Is there a desgin pattern that would help to compare big amount of data?

I need to compare particular content of 2 SQL tables located in different servers: Table1 and Table2.
I want to compare each row from Table1 against the whole content of Table2.
Comparison logic is kind of complicated so I want to apply a logical operator that I will wrinte in C#. So I don't want to do the comparison on the SQL query itself.
My concern is the size of the data I will work on will be around 200 MB.
I was thinking to load the data into a DataTable by using ADO.Net and do the comparison on the memory.
What would you recommend? Is there already a pattern like approach to compare massive data?
200 MB should not be a problem. A .NET application can handle much more than that at once.
But even so, I would probably use a forward-only data reader for Table 1, just because there's no good reason not to, and that should reduce the amount of memory required. You can keep table 2 in memory with whatever structure you are accustomed to.
You can use two SqlDataReaders. They only have one row in memory at a time, are forward only, and extremely efficient. After getting the row back from the reader you can then compare the values. Here is an example.
See MSDN.
The most scalable solution is to create SQLCLR functions to execute the comparisons you want.
You should probably avoid a row-by-row comparison at all costs. The network latency and delays due to round-tripping will result in extremely slow execution.
A quick&dirty solution is to extract the data to local files then do the comparison as you will pay the network tax only once. Unfortunately, you lose the speedup provided by database indexes and query optimizations.
A similar solution is to load all the data once in memory and then use indexing structures like dictionaries to provide additional speedup. This is probably doable as your data can fit in memory.
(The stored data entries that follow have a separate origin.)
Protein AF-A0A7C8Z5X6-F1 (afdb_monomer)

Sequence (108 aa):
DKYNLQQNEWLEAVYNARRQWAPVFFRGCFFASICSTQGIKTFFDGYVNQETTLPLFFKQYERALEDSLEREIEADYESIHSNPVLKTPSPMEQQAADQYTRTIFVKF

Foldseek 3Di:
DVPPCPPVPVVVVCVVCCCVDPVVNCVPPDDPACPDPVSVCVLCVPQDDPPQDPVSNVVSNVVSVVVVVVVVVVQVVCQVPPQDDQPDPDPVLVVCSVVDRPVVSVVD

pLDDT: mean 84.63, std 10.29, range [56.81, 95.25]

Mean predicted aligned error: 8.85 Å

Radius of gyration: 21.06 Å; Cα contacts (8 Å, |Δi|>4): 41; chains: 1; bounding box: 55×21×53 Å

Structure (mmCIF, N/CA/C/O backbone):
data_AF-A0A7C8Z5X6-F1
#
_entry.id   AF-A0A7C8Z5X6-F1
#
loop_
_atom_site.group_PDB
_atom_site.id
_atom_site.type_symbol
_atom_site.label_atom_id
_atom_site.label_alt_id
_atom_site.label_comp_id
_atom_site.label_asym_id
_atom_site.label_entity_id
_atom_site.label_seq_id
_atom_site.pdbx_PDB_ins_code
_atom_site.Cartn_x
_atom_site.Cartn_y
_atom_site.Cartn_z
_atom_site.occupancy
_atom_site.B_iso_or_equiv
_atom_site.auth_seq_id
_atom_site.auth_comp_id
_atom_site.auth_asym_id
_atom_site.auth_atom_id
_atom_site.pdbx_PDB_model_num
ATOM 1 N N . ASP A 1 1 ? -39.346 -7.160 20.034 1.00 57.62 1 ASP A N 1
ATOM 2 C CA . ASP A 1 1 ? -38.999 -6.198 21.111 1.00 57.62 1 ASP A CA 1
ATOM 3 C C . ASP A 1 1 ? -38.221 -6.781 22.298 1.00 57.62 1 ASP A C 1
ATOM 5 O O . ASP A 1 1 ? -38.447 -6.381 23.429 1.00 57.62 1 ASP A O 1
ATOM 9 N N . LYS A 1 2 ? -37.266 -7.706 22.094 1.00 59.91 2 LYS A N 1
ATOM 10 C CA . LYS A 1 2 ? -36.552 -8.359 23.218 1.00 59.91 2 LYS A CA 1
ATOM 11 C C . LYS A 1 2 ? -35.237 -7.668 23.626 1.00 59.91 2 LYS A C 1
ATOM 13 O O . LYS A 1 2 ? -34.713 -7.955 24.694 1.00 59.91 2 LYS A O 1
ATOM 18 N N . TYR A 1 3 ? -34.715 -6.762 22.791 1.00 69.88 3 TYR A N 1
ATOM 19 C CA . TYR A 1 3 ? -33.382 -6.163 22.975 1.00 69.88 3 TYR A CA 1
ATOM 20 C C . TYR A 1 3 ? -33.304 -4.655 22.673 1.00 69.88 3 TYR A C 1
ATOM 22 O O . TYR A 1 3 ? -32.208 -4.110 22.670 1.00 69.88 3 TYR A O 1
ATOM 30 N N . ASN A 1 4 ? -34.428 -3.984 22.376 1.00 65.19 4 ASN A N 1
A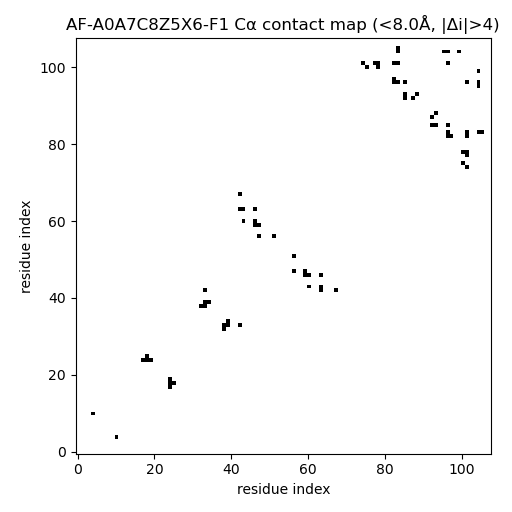TOM 31 C CA . ASN A 1 4 ? -34.481 -2.549 22.028 1.00 65.19 4 ASN A CA 1
ATOM 32 C C . ASN A 1 4 ? -33.417 -2.078 21.008 1.00 65.19 4 ASN A C 1
ATOM 34 O O . ASN A 1 4 ? -32.961 -0.941 21.041 1.00 65.19 4 ASN A O 1
ATOM 38 N N . LEU A 1 5 ? -33.032 -2.941 20.061 1.00 66.12 5 LEU A N 1
ATOM 39 C CA . LEU A 1 5 ? -31.973 -2.650 19.083 1.00 66.12 5 LEU A CA 1
ATOM 40 C C . LEU A 1 5 ? -32.390 -1.627 18.017 1.00 66.12 5 LEU A C 1
ATOM 42 O O . LEU A 1 5 ? -31.532 -1.111 17.311 1.00 66.12 5 LEU A O 1
ATOM 46 N N . GLN A 1 6 ? -33.688 -1.330 17.898 1.00 67.69 6 GLN A N 1
ATOM 47 C CA . GLN A 1 6 ? -34.221 -0.422 16.876 1.00 67.69 6 GLN A CA 1
ATOM 48 C C . GLN A 1 6 ? -33.844 1.054 17.084 1.00 67.69 6 GLN A C 1
ATOM 50 O O . GLN A 1 6 ? -34.075 1.852 16.189 1.00 67.69 6 GLN A O 1
ATOM 55 N N . GLN A 1 7 ? -33.265 1.418 18.233 1.00 71.81 7 GLN A N 1
ATOM 56 C CA . GLN A 1 7 ? -32.818 2.786 18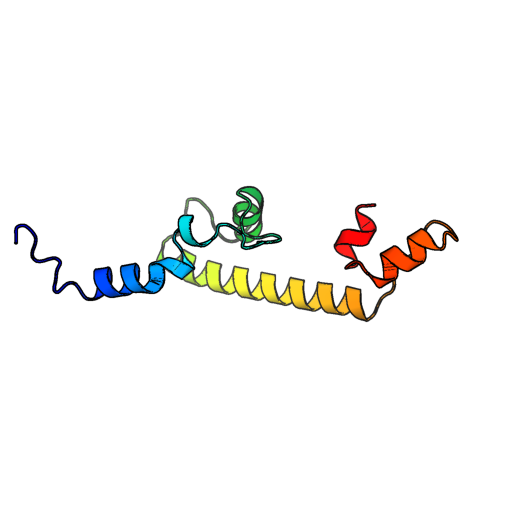.540 1.00 71.81 7 GLN A CA 1
ATOM 57 C C . GLN A 1 7 ? -31.298 2.885 18.733 1.00 71.81 7 GLN A C 1
ATOM 59 O O . GLN A 1 7 ? -30.796 3.890 19.229 1.00 71.81 7 GLN A O 1
ATOM 64 N N . ASN A 1 8 ? -30.543 1.835 18.402 1.00 84.50 8 ASN A N 1
ATOM 65 C CA . ASN A 1 8 ? -29.095 1.874 18.547 1.00 84.50 8 ASN A CA 1
ATOM 66 C C . ASN A 1 8 ? -28.462 2.498 17.296 1.00 84.50 8 ASN A C 1
ATOM 68 O O . ASN A 1 8 ? -28.217 1.809 16.304 1.00 84.50 8 ASN A O 1
ATOM 72 N N . GLU A 1 9 ? -28.178 3.797 17.381 1.00 88.31 9 GLU A N 1
ATOM 73 C CA . GLU A 1 9 ? -27.575 4.587 16.300 1.00 88.31 9 GLU A CA 1
ATOM 74 C C . GLU A 1 9 ? -26.265 3.981 15.781 1.00 88.31 9 GLU A C 1
ATOM 76 O O . GLU A 1 9 ? -26.001 3.995 14.579 1.00 88.31 9 GLU A O 1
ATOM 81 N N . TRP A 1 10 ? -25.449 3.390 16.661 1.00 88.25 10 TRP A N 1
ATOM 82 C CA . TRP A 1 10 ? -24.192 2.762 16.254 1.00 88.25 10 TRP A CA 1
ATOM 83 C C . TRP A 1 10 ? -24.431 1.524 15.383 1.00 88.25 10 TRP A C 1
ATOM 85 O O . TRP A 1 10 ? -23.795 1.372 14.340 1.00 88.25 10 TRP A O 1
ATOM 95 N N . LEU A 1 11 ? -25.376 0.657 15.760 1.00 87.25 11 LEU A N 1
ATOM 96 C CA . LEU A 1 11 ? -25.728 -0.515 14.951 1.00 87.25 11 LEU A CA 1
ATOM 97 C C . LEU A 1 11 ? -26.314 -0.114 13.600 1.00 87.25 11 LEU A C 1
ATOM 99 O O . LEU A 1 11 ? -25.993 -0.735 12.585 1.00 87.25 11 LEU A O 1
ATOM 103 N N . GLU A 1 12 ? -27.144 0.925 13.578 1.00 89.50 12 GLU A N 1
ATOM 104 C CA . GLU A 1 12 ? -27.697 1.461 12.340 1.00 89.50 12 GLU A CA 1
ATOM 105 C C . GLU A 1 12 ? -26.593 2.024 11.432 1.00 89.50 12 GLU A C 1
ATOM 107 O O . GLU A 1 12 ? -26.537 1.683 10.249 1.00 89.50 12 GLU A O 1
ATOM 112 N N . ALA A 1 13 ? -25.651 2.796 11.983 1.00 91.19 13 ALA A N 1
ATOM 113 C CA . ALA A 1 13 ? -24.504 3.319 11.245 1.00 91.19 13 ALA A CA 1
ATOM 114 C C . ALA A 1 13 ? -23.626 2.196 10.663 1.00 91.19 13 ALA A C 1
ATOM 116 O O . ALA A 1 13 ? -23.309 2.208 9.470 1.00 91.19 13 ALA A O 1
ATOM 117 N N . VAL A 1 14 ? -23.290 1.180 11.467 1.00 89.81 14 VAL A N 1
ATOM 118 C CA . VAL A 1 14 ? -22.502 0.016 11.021 1.00 89.81 14 VAL A CA 1
ATOM 119 C C . VAL A 1 14 ? -23.235 -0.761 9.926 1.00 89.81 14 VAL A C 1
ATOM 121 O O . VAL A 1 14 ? -22.626 -1.152 8.924 1.00 89.81 14 VAL A O 1
ATOM 124 N N . TYR A 1 15 ? -24.548 -0.956 10.079 1.00 89.31 15 TYR A N 1
ATOM 125 C CA . TYR A 1 15 ? -25.373 -1.616 9.074 1.00 89.31 15 TYR A CA 1
ATOM 126 C C . TYR A 1 15 ? -25.439 -0.805 7.778 1.00 89.31 15 TYR A C 1
ATOM 128 O O . TYR A 1 15 ? -25.327 -1.373 6.690 1.00 89.31 15 TYR A O 1
ATOM 136 N N . ASN A 1 16 ? -25.571 0.517 7.850 1.00 92.44 16 ASN A N 1
ATOM 137 C CA . ASN A 1 16 ? -25.575 1.389 6.677 1.00 92.44 16 ASN A CA 1
ATOM 138 C C . ASN A 1 16 ? -24.221 1.379 5.948 1.00 92.44 16 ASN A C 1
ATOM 140 O O . ASN A 1 16 ? -24.193 1.342 4.717 1.00 92.44 16 ASN A O 1
ATOM 144 N N . ALA A 1 17 ? -23.113 1.258 6.682 1.00 92.69 17 ALA A N 1
ATOM 145 C CA . ALA A 1 17 ? -21.767 1.119 6.128 1.00 92.69 17 ALA A CA 1
ATOM 146 C C . ALA A 1 17 ? -21.431 -0.292 5.600 1.00 92.69 17 ALA A C 1
ATOM 148 O O . ALA A 1 17 ? -20.336 -0.497 5.084 1.00 92.69 17 ALA A O 1
ATOM 149 N N . ARG A 1 18 ? -22.342 -1.279 5.666 1.00 92.69 18 ARG A N 1
ATOM 150 C CA . ARG A 1 18 ? -22.072 -2.696 5.312 1.00 92.69 18 ARG A CA 1
ATOM 151 C C . ARG A 1 18 ? -21.418 -2.923 3.950 1.00 92.69 18 ARG A C 1
ATOM 153 O O . ARG A 1 18 ? -20.668 -3.877 3.790 1.00 92.69 18 ARG A O 1
ATOM 160 N N . ARG A 1 19 ? -21.664 -2.052 2.969 1.00 87.94 19 ARG A N 1
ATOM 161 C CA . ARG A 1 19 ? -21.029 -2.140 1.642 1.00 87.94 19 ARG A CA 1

You still pay the network tax only once but gain from faster execution.
The most scalable solution is to create SQLCLR code to create one or more functions that will perform the comparisons you want. This way you avoid the network tax altogether, avoid creating and optimizing your own structures in memory and can take advantage of indexes and optimizations.
These solutions may not be applicable, depending on the actual logic of the comparisons you are doing. Both solutions rely on sorting the data correctly
1) Binary search. - You can find the matching row in table 2 without scanning through all of table 2 by using a binary search, this will significantly reduce the number of comparisons
2) If you are looking for overlaps/matches/missing rows between the two tables, you can sort both tables in the same order. Then you can loop through the two tables simultaniously, keeping a pointer to the current row of each table. If table 1 is "ahead" of table 2, then you only increment the table 2 pointer until they are either equal, or table 2 is ahead. Then once table 2 is ahead, you start incrementing table 1 until it is ahead. etc. In this way you only have to loop through each record from each table one time, and you are guaranteed that there were no matches that you missed.
If table 1 and 2 match, then that is a match. while table 1 is ahead, then every row in table 2 is "missing" from table 1, and visa versa.
This solution would also work if you only need to take some action if the rows are in a certain range of each other or something.
3) If you have to actually do some action for every row in table 2 for every row in table 1, then its just two nested loops, and there is not much that you can do to optimize that other than make the comparison/work as efficient as possible. You could possibly multi-thread it though depending on what the work was and where your bottle-neck is.
Can you stage the data to the same database using a quick ETL/SSIS job? This would allow you to do set operations which might be easier deal with. If not, I would agree with the recommendations for forward-only data reader with one table in memory
A couple years ago I wrote a db table comparison tool, which is now an open-source project called Data Comparisons.
You can check out the source code if you want. There is a massive optimization you can make when the two tables you're comparing are on the same physical server, because you can write a SQL query to take care of this. I called this the "Quick compare" method in Data Comparisons, and it's available whenever you're sharing the same connection string for both sides of the comparison.
When they're on two different servers, however, you have no choice but to pull the data into memory and compare the rows there. Using SqlDataReaders would work. However, it's complicated when you must know exactly what's different (what rows are missing from table A or table B, what rows are different, etc). For that reason my method was to use DataTables, which are slower but at least they provide you with the necessary functionality.
Building this tool was a learning process for me. There are probably opportunities for optimization with the in-memory comparison. For example, loading the data into a Dictionary and doing your comparisons off of primary keys with Linq would probably be faster. You could even try Parallel Linq and see if that helps. And as Jeffrey L Whitledge mentioned, you might as well use a SqlDataReader for one of the tables while the other is stored in memory.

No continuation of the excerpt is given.